**Prompt:** From the records below, work out how many lines contain "polymer". Reply with that number alone.

[Stored data entries]
------------------------------------------------------------------------
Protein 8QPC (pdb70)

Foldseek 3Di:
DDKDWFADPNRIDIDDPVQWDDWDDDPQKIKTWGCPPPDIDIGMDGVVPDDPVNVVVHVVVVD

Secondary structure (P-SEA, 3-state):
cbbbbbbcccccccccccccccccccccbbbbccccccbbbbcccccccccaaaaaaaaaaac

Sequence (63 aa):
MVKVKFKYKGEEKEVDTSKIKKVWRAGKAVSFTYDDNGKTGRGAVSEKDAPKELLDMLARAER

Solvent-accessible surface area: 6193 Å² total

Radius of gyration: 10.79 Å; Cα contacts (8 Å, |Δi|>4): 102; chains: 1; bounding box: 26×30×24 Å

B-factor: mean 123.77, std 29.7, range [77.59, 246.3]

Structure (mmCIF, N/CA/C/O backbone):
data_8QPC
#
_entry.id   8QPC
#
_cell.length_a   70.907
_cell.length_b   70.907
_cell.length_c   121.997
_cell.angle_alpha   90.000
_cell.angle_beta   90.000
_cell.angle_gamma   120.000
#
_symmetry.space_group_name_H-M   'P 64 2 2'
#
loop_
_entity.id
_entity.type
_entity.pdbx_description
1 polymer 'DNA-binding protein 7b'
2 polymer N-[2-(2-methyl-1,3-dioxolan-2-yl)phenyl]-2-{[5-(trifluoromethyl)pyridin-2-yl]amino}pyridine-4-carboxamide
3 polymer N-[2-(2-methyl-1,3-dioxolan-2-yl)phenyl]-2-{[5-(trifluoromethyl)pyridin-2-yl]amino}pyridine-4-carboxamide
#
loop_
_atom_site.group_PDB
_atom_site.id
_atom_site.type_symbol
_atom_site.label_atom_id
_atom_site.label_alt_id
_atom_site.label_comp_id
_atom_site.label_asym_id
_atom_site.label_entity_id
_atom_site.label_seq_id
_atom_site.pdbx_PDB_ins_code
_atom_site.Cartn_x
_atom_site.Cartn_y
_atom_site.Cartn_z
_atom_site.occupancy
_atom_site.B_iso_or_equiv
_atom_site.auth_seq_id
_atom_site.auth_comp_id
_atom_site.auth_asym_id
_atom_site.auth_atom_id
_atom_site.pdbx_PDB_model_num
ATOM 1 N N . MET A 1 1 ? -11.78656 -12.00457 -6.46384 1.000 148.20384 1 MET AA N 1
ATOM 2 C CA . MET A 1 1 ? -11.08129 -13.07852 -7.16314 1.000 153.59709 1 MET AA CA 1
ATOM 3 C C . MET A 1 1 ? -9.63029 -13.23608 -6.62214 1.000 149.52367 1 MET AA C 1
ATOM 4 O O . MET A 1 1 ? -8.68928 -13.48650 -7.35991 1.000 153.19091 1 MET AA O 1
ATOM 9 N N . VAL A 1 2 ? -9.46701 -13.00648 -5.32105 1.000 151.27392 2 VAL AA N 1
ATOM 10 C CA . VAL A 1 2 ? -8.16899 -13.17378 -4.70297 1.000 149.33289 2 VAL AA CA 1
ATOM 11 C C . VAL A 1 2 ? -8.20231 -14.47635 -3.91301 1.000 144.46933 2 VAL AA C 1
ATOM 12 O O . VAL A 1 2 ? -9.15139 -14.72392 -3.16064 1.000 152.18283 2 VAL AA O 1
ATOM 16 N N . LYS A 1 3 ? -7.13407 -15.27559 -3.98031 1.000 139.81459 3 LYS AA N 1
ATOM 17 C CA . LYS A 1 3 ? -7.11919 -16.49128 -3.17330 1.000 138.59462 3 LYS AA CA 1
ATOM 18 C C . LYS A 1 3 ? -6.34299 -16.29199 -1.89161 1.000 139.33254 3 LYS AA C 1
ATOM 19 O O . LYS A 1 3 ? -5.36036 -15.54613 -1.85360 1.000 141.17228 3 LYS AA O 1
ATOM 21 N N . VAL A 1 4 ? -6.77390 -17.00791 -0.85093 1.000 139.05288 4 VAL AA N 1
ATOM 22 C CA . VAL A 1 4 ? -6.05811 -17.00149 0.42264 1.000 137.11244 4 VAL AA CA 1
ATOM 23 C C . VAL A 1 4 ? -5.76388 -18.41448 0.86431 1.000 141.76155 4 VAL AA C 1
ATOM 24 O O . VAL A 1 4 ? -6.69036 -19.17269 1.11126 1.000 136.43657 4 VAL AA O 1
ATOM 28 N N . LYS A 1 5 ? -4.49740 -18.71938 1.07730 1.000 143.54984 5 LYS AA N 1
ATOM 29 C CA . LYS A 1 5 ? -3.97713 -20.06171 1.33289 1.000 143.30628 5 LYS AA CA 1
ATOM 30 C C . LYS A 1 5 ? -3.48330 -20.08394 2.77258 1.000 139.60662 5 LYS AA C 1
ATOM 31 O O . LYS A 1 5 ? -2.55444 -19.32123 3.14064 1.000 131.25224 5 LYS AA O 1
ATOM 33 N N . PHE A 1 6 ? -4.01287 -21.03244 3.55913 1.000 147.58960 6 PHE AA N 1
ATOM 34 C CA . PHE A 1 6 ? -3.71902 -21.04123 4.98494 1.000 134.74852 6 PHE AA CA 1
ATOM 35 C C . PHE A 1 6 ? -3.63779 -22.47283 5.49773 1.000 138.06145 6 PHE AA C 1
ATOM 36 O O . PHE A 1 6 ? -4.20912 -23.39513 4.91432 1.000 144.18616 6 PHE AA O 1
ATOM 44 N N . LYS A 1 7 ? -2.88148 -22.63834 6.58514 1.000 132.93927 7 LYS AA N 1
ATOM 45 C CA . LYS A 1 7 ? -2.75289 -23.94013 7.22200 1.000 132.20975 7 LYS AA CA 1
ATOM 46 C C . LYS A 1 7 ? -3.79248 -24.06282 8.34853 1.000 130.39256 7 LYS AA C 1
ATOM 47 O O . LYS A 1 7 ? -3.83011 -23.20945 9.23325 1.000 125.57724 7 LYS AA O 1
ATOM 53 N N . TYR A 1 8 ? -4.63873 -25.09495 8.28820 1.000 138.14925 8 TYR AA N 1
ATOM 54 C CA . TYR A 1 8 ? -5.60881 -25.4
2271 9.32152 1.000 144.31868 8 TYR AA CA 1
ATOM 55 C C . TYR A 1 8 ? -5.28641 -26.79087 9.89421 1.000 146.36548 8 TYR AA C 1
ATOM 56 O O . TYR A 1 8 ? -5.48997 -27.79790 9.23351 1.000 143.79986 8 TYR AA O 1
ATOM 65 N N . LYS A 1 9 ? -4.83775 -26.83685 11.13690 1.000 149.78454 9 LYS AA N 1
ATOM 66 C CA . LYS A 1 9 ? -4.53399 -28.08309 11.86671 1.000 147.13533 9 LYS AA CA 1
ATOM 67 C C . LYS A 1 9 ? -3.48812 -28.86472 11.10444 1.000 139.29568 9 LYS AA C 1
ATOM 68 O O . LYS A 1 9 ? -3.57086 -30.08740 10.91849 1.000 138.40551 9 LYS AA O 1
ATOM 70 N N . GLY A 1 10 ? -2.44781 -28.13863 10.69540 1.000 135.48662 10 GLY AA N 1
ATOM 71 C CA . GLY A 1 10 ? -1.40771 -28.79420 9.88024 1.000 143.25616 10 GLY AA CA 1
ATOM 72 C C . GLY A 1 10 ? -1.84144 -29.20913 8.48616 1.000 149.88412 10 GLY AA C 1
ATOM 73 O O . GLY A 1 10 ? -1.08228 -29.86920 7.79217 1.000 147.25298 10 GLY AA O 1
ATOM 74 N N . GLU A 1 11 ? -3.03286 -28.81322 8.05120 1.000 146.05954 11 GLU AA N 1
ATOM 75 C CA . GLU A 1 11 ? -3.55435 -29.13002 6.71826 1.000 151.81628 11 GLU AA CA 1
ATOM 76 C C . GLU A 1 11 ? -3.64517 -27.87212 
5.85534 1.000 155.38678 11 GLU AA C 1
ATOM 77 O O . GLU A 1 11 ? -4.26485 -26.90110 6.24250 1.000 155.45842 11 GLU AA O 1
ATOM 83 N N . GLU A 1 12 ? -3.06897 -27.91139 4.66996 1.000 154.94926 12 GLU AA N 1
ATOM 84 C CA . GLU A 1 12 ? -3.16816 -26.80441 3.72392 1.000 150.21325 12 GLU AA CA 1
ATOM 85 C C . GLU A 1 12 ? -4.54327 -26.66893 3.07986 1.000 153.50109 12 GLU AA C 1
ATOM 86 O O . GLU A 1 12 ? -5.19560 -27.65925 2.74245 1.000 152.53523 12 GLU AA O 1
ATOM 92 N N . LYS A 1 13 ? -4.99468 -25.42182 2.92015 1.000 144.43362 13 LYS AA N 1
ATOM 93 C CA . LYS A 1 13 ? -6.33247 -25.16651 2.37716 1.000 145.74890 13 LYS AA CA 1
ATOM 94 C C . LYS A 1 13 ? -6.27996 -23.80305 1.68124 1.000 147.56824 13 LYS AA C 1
------------------------------------------------------------------------
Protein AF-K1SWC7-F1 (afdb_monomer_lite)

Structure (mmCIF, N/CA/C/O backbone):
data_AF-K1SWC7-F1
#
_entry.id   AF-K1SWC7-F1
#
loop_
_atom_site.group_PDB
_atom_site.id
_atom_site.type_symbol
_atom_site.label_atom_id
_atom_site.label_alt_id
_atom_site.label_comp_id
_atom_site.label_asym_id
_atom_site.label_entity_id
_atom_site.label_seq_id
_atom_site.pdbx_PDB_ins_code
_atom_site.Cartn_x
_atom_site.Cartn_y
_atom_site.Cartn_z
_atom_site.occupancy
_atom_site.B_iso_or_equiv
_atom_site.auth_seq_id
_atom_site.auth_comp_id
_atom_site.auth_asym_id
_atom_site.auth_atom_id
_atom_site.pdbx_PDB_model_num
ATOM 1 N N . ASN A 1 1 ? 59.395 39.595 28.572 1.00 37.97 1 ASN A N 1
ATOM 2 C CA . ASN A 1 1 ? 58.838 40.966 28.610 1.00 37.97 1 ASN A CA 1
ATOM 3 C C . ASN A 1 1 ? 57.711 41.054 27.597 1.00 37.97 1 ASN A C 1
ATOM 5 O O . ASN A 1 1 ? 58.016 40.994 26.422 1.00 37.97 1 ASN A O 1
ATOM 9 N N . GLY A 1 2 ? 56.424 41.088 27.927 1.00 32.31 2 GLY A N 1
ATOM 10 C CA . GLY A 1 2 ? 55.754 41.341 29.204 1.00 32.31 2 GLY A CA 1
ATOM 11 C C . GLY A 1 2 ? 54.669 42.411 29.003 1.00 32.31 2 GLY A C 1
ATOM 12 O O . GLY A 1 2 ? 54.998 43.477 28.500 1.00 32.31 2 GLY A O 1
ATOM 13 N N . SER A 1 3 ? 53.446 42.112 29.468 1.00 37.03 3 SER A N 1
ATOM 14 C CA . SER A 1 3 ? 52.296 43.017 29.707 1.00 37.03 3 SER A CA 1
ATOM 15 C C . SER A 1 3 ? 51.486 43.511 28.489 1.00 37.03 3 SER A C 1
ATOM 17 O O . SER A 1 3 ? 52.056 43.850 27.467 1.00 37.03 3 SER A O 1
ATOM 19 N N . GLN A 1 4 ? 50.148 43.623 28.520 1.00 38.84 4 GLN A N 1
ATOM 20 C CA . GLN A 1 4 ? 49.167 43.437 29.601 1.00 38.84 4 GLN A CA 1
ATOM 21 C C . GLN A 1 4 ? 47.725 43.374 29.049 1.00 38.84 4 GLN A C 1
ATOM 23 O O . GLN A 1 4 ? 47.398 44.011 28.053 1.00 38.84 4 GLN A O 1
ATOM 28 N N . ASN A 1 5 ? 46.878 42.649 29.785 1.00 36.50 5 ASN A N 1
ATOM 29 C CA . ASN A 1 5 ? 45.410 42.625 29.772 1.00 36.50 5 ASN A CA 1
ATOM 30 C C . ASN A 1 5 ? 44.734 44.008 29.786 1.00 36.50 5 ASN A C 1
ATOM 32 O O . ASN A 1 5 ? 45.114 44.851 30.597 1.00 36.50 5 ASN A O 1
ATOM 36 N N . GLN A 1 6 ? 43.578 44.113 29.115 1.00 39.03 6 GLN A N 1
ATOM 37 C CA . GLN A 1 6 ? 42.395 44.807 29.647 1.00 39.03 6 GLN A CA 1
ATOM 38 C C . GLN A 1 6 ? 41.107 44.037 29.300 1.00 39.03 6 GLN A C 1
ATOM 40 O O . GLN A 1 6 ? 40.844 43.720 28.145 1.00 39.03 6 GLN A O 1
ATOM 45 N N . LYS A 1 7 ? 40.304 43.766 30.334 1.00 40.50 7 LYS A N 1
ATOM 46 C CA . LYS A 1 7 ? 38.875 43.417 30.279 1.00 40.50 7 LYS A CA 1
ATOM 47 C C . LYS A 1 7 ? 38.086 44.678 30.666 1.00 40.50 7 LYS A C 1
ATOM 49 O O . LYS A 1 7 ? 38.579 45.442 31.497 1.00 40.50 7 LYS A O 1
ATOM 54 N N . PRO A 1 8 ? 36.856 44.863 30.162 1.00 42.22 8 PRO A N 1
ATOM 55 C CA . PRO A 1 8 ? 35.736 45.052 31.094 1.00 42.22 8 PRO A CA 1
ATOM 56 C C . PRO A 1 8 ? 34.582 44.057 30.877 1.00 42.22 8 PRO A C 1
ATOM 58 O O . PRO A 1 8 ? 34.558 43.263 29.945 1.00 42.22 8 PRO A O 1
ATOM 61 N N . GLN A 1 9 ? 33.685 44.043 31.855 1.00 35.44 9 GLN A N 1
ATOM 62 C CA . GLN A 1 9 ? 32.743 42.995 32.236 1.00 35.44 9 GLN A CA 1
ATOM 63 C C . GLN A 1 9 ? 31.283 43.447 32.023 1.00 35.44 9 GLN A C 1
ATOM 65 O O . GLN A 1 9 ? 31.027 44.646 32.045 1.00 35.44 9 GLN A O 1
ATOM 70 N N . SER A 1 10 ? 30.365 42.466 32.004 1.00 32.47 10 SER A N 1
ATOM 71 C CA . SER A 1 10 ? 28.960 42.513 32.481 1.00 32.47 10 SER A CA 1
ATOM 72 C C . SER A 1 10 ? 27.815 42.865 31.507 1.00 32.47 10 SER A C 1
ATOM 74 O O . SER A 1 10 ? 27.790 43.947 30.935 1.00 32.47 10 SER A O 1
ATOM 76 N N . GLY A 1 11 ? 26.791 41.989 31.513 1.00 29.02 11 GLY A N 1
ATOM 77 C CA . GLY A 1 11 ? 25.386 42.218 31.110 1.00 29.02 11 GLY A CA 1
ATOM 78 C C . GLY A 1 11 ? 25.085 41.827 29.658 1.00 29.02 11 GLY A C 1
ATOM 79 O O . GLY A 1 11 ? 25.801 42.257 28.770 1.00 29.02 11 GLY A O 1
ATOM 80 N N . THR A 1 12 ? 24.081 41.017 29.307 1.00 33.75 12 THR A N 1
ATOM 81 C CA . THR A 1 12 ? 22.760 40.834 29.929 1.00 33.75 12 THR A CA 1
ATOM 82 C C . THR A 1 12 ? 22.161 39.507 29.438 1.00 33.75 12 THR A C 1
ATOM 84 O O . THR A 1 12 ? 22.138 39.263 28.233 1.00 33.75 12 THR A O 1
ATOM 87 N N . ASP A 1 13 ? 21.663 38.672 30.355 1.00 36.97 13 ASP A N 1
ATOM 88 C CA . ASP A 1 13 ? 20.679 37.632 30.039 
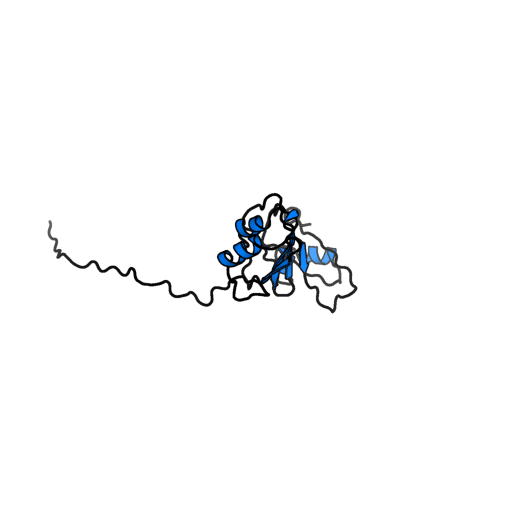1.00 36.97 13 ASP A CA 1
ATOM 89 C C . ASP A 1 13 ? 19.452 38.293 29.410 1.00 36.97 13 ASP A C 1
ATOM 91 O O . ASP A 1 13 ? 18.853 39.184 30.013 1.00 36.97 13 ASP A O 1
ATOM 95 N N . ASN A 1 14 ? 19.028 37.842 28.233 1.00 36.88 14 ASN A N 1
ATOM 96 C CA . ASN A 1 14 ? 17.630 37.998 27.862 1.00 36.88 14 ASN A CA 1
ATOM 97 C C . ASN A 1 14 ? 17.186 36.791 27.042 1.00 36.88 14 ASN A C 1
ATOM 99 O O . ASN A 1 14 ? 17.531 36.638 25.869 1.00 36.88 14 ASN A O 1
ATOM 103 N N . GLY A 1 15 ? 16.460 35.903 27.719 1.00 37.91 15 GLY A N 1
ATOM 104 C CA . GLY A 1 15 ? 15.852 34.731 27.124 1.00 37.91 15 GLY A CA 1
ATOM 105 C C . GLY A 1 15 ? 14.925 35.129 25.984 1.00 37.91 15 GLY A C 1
------------------------------------------------------------------------
**Response area:** 3